Geen box 3-heffing als het om buitensporige last gaat
De vermogensrendementsheffing ligt reeds lange tijd onder vuur. Niet voor niets heeft het kabinet afgesproken dat deze heffing wat meer moet aansluiten bij daadwerkelijk behaalde rendementen.
Er wordt dan ook geregeld bij de rechter geprocedeerd over de principiële onjuistheid van deze belasting. Waarom belasting betalen over een zogenaamd rendement op mijn vermogen als ik helemaal geen rendement heb behaald?
Daarbij is tot op heden beslist dat de wijze van inrichting van deze belasting een zaak is van de wetgever. De rechter kan aan deze politieke keuze geen andere invulling geven.
Maar nu is er een zaak die meer kans lijkt te maken. Het gaat om iemand die op 1 januari 2013 een pakket aandelen bezat ter waarde van 275.000 euro. Volgens de wet moet hij daar over 2013 1,2 procent belasting over betalen (na aftrek van het heffingsvrij vermogen van 3100 euro).
In de loop van januari verkocht hij de aandelen en de opbrengst belegde hij in aandelen SNS Reaal NV. Het geval wil echter dat de Nederlandse staat die aandelen onteigende vanwege een reddingsoperatie. De aandeelhouders kregen geen schadevergoeding. Daarover hebben zij een procedure gestart bij de civiele rechter.

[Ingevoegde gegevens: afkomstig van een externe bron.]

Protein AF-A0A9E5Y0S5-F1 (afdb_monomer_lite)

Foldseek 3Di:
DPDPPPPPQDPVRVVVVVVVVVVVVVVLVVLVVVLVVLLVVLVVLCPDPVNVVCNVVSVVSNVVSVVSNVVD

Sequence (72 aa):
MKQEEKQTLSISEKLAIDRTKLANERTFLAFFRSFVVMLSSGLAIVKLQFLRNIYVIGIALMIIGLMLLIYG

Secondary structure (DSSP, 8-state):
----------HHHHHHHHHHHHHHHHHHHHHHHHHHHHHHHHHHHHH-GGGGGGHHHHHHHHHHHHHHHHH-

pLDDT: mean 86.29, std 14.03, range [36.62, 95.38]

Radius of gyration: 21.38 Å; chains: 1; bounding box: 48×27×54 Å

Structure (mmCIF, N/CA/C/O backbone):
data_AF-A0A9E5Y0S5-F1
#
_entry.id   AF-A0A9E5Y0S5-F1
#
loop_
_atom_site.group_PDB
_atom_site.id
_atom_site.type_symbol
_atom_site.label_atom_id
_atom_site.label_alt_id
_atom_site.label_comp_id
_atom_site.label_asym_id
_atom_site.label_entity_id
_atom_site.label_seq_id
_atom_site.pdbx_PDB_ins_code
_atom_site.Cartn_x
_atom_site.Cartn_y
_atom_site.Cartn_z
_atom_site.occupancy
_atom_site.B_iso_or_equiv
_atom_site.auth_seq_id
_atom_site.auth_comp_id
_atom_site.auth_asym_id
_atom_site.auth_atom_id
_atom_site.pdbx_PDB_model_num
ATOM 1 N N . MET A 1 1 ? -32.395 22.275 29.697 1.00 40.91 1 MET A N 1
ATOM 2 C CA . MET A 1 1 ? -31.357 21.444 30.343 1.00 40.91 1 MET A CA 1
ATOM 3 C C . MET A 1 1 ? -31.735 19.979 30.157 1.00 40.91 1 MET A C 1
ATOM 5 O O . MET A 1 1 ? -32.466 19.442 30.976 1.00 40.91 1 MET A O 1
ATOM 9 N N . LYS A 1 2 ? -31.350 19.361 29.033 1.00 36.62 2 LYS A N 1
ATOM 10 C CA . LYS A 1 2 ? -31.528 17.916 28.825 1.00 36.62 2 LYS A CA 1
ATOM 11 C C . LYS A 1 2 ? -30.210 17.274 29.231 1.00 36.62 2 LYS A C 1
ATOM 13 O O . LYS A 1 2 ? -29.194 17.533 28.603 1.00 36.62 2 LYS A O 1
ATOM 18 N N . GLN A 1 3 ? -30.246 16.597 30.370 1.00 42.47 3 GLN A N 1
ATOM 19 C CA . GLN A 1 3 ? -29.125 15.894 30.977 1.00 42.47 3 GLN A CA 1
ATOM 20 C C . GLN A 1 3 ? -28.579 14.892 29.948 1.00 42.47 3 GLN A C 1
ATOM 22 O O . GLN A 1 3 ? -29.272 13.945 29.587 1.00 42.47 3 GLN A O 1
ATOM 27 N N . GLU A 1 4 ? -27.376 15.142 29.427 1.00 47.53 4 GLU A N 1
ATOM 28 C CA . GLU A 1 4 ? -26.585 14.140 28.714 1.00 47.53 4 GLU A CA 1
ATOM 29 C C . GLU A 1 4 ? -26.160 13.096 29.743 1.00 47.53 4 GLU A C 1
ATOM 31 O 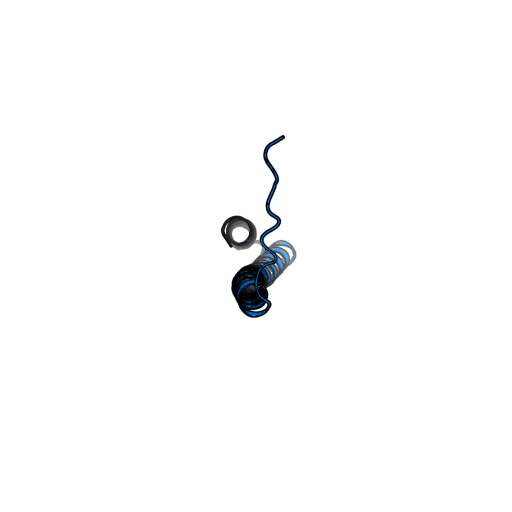O . GLU A 1 4 ? -25.149 13.231 30.435 1.00 47.53 4 GLU A O 1
ATOM 36 N N . GLU A 1 5 ? -26.993 12.073 29.887 1.00 48.34 5 GLU A N 1
ATOM 37 C CA . GLU A 1 5 ? -26.664 10.847 30.588 1.00 48.34 5 GLU A CA 1
ATOM 38 C C . GLU A 1 5 ? -25.458 10.238 29.860 1.00 48.34 5 GLU A C 1
ATOM 40 O O . GLU A 1 5 ? -25.591 9.579 28.828 1.00 48.34 5 GLU A O 1
ATOM 45 N N . LYS A 1 6 ? -24.244 10.544 30.338 1.00 53.00 6 LYS A N 1
ATOM 46 C CA . LYS A 1 6 ? -23.028 9.831 29.951 1.00 53.00 6 LYS A CA 1
ATOM 47 C C . LYS A 1 6 ? -23.248 8.382 30.350 1.00 53.00 6 LYS A C 1
ATOM 49 O O . LYS A 1 6 ? -22.932 8.005 31.475 1.00 53.00 6 LYS A O 1
ATOM 54 N N . GLN A 1 7 ? -23.803 7.585 29.443 1.00 58.94 7 GLN A N 1
ATOM 55 C CA . GLN A 1 7 ? -23.799 6.143 29.577 1.00 58.94 7 GLN A CA 1
ATOM 56 C C . GLN A 1 7 ? -22.332 5.735 29.652 1.00 58.94 7 GLN A C 1
ATOM 58 O O . GLN A 1 7 ? -21.600 5.747 28.661 1.00 58.94 7 GLN A O 1
ATOM 63 N N . THR A 1 8 ? -21.863 5.487 30.870 1.00 67.12 8 THR A N 1
ATOM 64 C CA . THR A 1 8 ? -20.568 4.878 31.120 1.00 67.12 8 THR A CA 1
ATOM 65 C C . THR A 1 8 ? -20.660 3.475 30.548 1.00 67.12 8 THR A C 1
ATOM 67 O O . THR A 1 8 ? -21.152 2.571 31.220 1.00 67.12 8 THR A O 1
ATOM 70 N N . LEU A 1 9 ? -20.266 3.339 29.279 1.00 71.00 9 LEU A N 1
ATOM 71 C CA . LEU A 1 9 ? -20.169 2.066 28.575 1.00 71.00 9 LEU A CA 1
ATOM 72 C C . LEU A 1 9 ? -19.518 1.048 29.507 1.00 71.00 9 LEU A C 1
ATOM 74 O O . LEU A 1 9 ? -18.451 1.316 30.078 1.00 71.00 9 LEU A O 1
ATOM 78 N N . SER A 1 10 ? -20.158 -0.107 29.662 1.00 83.25 10 SER A N 1
ATOM 79 C CA . SER A 1 10 ? -19.569 -1.205 30.420 1.00 83.25 10 SER A CA 1
ATOM 80 C C . SER A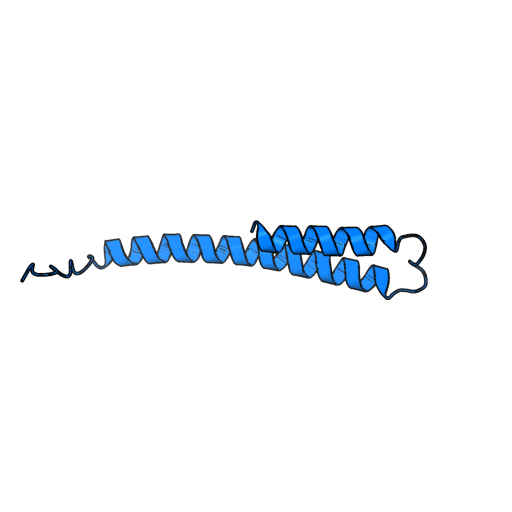 1 10 ? -18.195 -1.548 29.833 1.00 83.25 10 SER A C 1
ATOM 82 O O . SER A 1 10 ? -17.966 -1.411 28.629 1.00 83.25 10 SER A O 1
ATOM 84 N N . ILE A 1 11 ? -17.260 -2.024 30.662 1.00 85.75 11 ILE A N 1
ATOM 85 C CA . ILE A 1 11 ? -15.912 -2.416 30.212 1.00 85.75 11 ILE A CA 1
ATOM 86 C C . ILE A 1 11 ? -15.988 -3.402 29.035 1.00 85.75 11 ILE A C 1
ATOM 88 O O . ILE A 1 11 ? -15.190 -3.310 28.103 1.00 85.75 11 ILE A O 1
ATOM 92 N N . SER A 1 12 ? -16.986 -4.292 29.034 1.00 86.38 12 SER A N 1
ATOM 93 C CA . SER A 1 12 ? -17.227 -5.232 27.936 1.00 86.38 12 SER A CA 1
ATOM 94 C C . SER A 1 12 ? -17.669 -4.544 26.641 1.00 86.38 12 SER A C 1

In 2014 moest de ongelukkige aandeelhouder aangifte doen en hij moest over zijn bezit dus 3100 euro betalen. Weinig ander inkomen had hij niet, dus dat was extra zuur. De uitspraak bij de civiele rechter, over de schadevergoeding, liet toen –en laat nog steeds– op zich wachten.
De aandeelhouder wilde de 3100 euro niet betalen. Hij had immers geen rendement behaald over zijn vermogen, maar een buitensporig verlies. Bovendien had hij door het vermeende rendement op zijn vermogen geen recht op huurtoeslag. De gerechtelijke procedure hierover is inmiddels bij de Hoge Raad beland.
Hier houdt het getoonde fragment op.